The Journal of Arthroplasty, Volume 33, Issue 4, 1045 - 1051

A Randomized Non-Inferiority Trial of Adductor Canal Block for Analgesia After Total Knee Arthroplasty: Single Injection Versus Catheter Technique

Lee, Steven et al.
Knee

Background

Adductor canal blocks (ACBs) provide effective analgesia following total knee arthroplasty. We hypothesized that ACB single injection plus intravenous (IV) dexamethasone (Dex) shows non-inferiority to catheter, while ACB single injection does not.

Methods

One hundred eighty patients were randomized and 177 analyzed from among 1 of 3 ACB interventions: (1) 0.5% ropivacaine 20 mL; (2) 0.5% ropivacaine 20 mL plus IV Dex 8 mg; (3) 0.5% ropivacaine 20 mL followed by continuous infusion of 0.2% ropivacaine at 5 mL/h for 48 hours. The primary endpoint was cumulative opioid consumption at 24 hours in oral morphine equivalents, with a non-inferiority limit of 30 mg. Secondary endpoints included opioid consumption at 12 and 48 hours, rest pain scores, quality of recovery survey, length of stay, and anti-emetic usage.

Results

For 24-hour opioid consumption, single injection ACB with and without IV Dex had a mean difference of −24.2 mg (confidence interval [CI] 0.5 to −48.9, P < .001) and −21 mg (CI 3.2 to −45.1, P < .001) relative to catheter, demonstrating non-inferiority.
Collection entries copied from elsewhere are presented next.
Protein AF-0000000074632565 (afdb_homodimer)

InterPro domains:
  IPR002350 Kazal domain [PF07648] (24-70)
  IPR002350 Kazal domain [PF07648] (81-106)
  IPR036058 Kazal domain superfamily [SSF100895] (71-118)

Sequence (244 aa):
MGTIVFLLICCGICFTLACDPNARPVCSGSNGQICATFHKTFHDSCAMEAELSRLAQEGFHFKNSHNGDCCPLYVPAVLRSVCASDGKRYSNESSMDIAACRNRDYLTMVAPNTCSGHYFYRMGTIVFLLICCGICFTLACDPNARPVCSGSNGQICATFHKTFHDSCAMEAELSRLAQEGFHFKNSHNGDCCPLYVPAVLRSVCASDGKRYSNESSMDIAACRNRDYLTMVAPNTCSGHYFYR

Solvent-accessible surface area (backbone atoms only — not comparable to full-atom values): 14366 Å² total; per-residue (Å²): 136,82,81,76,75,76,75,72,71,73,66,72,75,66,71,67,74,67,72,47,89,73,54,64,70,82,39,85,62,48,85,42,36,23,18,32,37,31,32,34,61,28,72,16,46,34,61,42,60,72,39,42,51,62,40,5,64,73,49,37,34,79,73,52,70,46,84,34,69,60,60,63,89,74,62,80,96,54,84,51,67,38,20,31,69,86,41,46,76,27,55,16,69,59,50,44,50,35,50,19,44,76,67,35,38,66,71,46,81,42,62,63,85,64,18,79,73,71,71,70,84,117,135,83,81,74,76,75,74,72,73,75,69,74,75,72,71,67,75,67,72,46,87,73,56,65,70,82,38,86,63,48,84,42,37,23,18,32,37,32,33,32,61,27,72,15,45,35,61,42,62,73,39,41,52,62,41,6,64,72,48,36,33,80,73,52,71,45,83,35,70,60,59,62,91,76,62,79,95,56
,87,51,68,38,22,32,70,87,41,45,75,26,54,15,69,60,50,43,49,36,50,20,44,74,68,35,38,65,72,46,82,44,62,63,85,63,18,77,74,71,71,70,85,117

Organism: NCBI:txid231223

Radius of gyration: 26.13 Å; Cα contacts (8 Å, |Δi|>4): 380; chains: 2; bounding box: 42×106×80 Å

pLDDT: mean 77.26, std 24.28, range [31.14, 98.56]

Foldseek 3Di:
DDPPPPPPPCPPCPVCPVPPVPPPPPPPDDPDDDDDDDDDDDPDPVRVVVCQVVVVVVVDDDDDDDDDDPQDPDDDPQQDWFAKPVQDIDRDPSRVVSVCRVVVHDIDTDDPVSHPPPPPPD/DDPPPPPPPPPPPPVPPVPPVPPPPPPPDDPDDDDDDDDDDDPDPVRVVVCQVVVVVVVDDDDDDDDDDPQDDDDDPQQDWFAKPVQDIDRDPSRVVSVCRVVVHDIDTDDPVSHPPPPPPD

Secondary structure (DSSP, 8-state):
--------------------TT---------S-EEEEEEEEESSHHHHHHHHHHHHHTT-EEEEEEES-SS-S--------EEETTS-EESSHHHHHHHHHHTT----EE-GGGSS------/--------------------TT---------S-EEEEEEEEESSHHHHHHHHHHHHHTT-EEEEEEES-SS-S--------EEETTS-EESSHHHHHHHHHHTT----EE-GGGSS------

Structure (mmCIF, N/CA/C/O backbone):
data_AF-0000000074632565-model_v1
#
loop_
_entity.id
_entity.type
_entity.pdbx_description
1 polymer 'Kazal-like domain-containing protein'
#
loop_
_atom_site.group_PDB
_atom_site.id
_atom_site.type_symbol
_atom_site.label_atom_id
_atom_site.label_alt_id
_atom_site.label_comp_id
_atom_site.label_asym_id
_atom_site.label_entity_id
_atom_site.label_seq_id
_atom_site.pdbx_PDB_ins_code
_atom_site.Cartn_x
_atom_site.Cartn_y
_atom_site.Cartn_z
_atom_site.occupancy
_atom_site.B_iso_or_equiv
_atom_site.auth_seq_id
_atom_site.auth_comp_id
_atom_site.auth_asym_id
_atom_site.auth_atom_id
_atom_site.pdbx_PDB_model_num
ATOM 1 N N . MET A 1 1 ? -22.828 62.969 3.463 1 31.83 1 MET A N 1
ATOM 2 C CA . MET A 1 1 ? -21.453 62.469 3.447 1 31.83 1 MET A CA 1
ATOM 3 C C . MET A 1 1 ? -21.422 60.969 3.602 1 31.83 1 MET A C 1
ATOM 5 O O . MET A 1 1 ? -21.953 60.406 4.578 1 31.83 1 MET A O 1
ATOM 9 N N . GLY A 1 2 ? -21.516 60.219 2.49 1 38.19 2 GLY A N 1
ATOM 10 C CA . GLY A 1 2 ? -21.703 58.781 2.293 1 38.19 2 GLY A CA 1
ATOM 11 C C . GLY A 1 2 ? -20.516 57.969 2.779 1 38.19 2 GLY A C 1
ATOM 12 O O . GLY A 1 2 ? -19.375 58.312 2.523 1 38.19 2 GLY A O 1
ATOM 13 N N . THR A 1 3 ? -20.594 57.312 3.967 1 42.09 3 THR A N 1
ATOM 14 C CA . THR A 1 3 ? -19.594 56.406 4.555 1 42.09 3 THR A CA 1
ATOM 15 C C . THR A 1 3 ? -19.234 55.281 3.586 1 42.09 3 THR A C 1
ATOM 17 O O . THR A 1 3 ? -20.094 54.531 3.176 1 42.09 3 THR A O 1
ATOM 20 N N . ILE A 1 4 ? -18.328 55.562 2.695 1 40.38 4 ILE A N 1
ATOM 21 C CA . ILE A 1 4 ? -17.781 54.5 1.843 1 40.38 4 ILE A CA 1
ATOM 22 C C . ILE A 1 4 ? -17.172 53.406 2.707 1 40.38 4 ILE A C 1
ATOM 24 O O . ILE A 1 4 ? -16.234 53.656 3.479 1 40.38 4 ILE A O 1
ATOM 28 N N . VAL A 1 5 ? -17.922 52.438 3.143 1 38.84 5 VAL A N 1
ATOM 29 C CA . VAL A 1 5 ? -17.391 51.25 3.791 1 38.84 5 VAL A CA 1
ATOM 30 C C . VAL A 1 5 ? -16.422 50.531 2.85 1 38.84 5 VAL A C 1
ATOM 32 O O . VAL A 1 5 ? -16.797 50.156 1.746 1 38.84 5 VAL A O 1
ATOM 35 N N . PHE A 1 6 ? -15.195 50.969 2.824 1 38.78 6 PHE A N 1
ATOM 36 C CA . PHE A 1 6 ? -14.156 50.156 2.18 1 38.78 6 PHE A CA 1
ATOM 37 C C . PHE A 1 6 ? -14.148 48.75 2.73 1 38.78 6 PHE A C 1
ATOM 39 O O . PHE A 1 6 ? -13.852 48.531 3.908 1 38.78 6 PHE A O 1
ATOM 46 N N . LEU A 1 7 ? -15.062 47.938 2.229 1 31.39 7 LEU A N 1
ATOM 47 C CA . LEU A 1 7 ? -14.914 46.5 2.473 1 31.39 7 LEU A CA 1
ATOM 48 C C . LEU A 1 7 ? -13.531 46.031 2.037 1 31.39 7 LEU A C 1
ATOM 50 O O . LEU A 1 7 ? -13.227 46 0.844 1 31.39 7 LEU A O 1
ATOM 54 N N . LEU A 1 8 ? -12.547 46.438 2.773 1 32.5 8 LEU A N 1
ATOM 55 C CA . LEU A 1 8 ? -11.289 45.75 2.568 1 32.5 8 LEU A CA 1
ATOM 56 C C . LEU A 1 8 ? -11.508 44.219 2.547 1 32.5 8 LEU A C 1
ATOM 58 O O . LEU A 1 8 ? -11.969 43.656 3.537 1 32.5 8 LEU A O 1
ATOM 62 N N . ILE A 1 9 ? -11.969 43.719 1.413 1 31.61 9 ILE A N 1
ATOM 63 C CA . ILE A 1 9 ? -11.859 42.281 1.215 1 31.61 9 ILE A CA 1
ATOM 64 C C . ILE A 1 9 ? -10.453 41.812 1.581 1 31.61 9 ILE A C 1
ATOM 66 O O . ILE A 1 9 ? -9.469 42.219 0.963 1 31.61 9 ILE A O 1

Non-inferiority was also shown at 12 hours by Dex and single injection over catheter with mean difference of −20.4 mg (CI −6.8 to −33.9, P < .001) and −15.1 mg (CI −2.1 to −28.2, P < .001), respectively. No intergroup difference was found for 48-hour opioid consumption. No differences in other secondary outcomes were observed across the 3 groups.

Conclusion

Single injection ACB, with and without IV Dex, is non-inferior to ACB catheters in 24-hour opioid consumption, and may be attractive options for early-discharge, fast-track total knee arthroplasty.